Return every line of the data below that includes the string "Enterobacter".
╔══
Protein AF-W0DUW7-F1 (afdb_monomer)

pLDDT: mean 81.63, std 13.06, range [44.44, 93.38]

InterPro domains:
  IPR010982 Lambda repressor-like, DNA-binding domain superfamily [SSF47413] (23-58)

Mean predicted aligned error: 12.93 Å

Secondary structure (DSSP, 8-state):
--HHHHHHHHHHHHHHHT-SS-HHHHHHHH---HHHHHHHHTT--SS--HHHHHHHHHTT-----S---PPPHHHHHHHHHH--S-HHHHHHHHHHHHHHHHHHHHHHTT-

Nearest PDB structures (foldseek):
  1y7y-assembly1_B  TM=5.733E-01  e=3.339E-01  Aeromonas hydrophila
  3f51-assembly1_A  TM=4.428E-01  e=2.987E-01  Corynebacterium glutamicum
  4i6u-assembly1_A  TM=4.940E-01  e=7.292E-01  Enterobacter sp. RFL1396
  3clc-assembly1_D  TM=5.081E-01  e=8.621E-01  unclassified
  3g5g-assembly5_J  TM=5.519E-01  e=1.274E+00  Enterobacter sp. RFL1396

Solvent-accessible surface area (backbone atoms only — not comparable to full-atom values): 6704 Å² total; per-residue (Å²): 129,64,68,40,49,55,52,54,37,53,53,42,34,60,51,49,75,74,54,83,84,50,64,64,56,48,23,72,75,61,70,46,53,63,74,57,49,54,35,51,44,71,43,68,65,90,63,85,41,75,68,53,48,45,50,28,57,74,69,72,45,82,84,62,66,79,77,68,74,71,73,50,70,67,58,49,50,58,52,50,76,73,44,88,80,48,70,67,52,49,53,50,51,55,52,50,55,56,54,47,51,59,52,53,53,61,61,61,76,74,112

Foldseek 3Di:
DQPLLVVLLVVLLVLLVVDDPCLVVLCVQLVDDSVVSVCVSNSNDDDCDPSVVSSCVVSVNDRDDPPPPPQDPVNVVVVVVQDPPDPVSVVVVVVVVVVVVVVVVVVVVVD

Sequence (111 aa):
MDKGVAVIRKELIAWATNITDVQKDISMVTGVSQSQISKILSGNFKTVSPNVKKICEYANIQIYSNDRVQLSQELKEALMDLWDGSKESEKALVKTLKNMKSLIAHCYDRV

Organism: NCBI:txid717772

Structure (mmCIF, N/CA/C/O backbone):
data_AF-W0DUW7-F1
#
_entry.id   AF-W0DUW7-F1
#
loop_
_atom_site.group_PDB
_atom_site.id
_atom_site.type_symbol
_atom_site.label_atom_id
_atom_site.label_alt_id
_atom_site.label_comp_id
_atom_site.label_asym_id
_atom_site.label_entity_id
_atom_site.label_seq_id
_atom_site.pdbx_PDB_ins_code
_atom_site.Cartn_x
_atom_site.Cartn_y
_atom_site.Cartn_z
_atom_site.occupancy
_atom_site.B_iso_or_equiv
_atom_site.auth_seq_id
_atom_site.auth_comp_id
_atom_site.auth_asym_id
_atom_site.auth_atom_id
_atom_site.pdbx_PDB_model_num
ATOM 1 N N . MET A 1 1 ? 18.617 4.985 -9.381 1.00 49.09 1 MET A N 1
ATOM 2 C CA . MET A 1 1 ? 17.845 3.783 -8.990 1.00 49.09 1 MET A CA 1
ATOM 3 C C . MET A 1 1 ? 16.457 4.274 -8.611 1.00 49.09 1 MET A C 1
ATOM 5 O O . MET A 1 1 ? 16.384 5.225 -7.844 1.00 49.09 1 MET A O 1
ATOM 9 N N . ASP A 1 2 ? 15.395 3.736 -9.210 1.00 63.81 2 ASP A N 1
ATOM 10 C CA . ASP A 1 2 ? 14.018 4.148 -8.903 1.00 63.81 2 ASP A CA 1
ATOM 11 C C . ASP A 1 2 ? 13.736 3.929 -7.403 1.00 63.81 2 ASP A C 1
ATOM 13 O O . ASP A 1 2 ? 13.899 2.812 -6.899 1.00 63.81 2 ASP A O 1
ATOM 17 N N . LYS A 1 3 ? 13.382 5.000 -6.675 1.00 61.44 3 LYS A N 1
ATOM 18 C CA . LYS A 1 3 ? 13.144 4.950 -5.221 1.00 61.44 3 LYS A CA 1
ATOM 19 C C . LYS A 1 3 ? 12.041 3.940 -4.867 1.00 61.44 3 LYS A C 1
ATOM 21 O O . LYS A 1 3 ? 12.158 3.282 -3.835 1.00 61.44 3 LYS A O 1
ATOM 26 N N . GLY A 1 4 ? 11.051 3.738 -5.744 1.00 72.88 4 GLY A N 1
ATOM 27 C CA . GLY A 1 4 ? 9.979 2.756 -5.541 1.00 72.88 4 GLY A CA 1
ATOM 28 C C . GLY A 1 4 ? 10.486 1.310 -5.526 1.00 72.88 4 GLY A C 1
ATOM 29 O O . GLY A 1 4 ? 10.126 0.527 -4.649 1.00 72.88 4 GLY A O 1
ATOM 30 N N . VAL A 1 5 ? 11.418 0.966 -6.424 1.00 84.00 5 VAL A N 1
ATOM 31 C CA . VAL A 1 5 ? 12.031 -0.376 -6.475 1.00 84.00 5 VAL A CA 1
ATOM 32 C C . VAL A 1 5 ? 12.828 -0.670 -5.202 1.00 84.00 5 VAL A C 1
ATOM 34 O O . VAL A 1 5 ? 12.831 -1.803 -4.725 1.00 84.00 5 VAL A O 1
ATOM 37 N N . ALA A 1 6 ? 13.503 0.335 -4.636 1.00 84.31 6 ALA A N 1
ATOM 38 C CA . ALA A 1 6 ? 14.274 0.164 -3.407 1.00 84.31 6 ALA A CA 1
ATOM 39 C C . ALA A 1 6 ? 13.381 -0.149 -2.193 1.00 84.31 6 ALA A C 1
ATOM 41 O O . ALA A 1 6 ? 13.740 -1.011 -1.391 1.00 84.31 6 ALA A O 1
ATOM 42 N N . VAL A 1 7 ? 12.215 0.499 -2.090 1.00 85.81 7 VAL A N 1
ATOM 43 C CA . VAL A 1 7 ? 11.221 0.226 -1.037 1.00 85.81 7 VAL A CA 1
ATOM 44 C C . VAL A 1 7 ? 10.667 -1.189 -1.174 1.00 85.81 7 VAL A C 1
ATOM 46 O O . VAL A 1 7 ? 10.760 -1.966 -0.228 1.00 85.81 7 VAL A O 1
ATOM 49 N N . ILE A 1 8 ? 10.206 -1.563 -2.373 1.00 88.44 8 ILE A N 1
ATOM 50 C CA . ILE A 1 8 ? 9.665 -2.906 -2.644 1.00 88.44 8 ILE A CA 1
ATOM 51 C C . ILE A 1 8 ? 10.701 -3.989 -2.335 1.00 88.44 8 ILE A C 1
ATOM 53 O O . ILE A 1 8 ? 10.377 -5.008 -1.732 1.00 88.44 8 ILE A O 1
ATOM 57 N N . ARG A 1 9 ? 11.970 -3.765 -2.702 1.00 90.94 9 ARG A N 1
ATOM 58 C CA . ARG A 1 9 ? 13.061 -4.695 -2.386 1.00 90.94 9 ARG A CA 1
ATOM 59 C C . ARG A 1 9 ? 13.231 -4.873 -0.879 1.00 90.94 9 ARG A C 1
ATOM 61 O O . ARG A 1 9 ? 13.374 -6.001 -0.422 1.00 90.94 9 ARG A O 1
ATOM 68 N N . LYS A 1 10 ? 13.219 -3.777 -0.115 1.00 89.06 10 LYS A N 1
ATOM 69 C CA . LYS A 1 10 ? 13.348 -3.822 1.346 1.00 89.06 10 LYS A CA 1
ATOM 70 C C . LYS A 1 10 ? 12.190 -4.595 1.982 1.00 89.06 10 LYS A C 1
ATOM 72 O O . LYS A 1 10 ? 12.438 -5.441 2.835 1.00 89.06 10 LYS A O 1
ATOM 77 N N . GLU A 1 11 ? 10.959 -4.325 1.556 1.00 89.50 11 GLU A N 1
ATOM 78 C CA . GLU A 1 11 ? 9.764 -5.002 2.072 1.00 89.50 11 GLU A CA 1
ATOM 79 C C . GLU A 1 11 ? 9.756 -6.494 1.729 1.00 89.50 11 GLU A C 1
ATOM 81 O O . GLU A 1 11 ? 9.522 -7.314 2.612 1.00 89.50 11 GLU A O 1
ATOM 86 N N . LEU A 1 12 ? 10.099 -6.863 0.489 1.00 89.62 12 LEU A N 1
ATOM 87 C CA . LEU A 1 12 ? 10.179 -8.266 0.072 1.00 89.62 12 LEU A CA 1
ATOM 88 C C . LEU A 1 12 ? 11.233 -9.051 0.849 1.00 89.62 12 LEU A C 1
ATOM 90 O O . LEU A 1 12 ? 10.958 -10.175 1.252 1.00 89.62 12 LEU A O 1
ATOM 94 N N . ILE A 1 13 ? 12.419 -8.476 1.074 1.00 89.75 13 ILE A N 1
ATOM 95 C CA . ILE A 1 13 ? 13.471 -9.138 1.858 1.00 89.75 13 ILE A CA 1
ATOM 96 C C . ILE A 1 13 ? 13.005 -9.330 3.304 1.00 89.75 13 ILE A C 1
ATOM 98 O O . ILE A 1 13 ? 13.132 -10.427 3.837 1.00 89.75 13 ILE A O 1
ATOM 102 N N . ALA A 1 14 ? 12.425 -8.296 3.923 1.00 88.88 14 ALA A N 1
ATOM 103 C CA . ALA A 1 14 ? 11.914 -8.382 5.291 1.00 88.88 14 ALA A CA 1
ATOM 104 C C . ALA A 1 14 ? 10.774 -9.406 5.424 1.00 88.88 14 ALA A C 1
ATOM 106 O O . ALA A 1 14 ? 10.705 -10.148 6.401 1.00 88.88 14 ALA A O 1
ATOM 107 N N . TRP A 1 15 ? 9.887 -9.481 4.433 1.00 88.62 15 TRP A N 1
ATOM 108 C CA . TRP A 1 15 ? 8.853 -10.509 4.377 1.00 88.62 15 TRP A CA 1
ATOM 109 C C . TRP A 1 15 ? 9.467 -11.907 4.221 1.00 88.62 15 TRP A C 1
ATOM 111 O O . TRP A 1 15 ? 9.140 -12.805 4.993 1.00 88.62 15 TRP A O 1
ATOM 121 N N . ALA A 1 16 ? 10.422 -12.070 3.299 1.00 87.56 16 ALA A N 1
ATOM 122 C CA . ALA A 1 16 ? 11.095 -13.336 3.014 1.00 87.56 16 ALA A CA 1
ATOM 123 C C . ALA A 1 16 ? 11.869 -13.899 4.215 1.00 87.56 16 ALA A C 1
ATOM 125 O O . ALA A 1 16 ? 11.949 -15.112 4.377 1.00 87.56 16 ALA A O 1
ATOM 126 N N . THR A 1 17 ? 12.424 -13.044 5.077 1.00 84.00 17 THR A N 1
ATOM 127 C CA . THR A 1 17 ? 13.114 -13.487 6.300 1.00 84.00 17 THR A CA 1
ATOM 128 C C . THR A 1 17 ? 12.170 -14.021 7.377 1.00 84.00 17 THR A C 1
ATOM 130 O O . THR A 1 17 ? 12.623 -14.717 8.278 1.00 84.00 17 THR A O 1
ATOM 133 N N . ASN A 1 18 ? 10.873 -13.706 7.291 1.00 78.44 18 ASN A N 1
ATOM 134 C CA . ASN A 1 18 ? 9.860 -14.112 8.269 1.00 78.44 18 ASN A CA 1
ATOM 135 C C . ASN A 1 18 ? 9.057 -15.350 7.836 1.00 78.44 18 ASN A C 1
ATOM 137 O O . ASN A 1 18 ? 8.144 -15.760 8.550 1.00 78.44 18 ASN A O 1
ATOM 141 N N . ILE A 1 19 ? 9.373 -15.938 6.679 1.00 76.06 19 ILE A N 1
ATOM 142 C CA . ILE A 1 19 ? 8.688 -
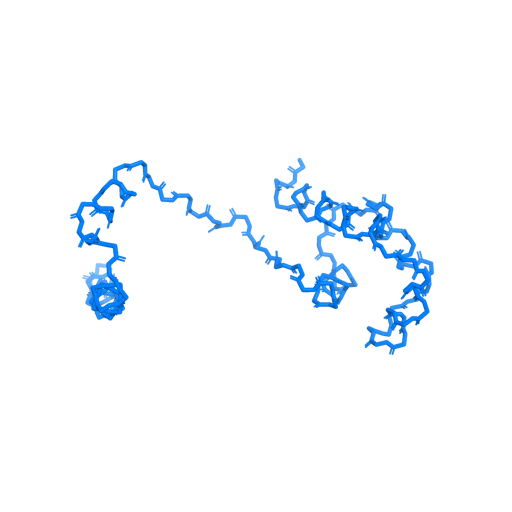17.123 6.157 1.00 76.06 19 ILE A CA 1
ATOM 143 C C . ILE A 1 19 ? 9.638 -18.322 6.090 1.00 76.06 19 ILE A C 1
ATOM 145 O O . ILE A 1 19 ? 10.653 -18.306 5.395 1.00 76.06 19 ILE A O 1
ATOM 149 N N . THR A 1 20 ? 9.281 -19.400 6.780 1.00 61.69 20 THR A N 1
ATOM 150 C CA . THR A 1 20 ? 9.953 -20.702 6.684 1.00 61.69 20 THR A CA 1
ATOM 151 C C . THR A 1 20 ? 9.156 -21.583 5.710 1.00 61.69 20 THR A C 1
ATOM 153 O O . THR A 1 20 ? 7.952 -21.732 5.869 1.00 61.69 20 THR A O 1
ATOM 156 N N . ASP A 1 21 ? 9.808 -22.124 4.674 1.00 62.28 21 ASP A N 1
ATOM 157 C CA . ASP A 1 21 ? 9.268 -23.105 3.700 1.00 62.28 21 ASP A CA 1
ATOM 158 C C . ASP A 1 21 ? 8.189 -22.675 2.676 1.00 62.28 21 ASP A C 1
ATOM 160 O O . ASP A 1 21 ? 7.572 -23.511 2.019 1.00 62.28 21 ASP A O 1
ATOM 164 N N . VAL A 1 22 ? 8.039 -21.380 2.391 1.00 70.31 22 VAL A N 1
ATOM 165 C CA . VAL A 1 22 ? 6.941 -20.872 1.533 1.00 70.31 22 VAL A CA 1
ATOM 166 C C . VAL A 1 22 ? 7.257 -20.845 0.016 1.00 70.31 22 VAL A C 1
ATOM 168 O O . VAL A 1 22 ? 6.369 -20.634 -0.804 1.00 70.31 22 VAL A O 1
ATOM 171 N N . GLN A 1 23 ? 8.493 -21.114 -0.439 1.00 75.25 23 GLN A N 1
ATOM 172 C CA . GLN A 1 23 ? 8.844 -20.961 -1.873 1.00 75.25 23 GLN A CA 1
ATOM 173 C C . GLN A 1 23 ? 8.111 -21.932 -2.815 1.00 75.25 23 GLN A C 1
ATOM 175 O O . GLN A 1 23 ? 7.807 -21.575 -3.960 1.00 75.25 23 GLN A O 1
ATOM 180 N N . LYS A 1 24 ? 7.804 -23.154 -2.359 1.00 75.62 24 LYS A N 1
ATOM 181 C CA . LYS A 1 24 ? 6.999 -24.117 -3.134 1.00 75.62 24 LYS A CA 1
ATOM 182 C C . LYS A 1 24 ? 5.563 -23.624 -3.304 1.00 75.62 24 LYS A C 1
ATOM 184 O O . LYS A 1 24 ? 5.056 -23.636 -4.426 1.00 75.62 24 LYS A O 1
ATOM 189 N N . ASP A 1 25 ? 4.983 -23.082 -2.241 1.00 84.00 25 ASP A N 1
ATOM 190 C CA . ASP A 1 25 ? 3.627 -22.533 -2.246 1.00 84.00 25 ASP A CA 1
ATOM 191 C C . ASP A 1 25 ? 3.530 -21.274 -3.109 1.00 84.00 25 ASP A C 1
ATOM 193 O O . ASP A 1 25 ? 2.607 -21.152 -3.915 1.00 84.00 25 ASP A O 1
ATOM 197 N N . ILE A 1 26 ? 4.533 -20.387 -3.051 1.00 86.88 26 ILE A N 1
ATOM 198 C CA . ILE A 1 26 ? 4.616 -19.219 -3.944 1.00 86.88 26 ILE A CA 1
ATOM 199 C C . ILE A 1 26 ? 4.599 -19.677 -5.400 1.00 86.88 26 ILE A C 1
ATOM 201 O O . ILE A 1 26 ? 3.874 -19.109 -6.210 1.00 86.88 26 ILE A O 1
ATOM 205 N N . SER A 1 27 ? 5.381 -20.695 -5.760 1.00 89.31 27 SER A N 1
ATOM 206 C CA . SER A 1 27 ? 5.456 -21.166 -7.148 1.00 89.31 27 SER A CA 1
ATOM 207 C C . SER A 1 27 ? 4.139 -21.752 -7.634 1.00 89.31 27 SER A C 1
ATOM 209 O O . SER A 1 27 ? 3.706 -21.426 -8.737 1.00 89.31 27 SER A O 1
╚══
**Task response**
  4i6u-assembly1_A  TM=4.940E-01  e=7.292E-01  Enterobacter sp. RFL1396
  3g5g-assembly5_J  TM=5.519E-01  e=1.274E+00  Enterobacter sp. RFL1396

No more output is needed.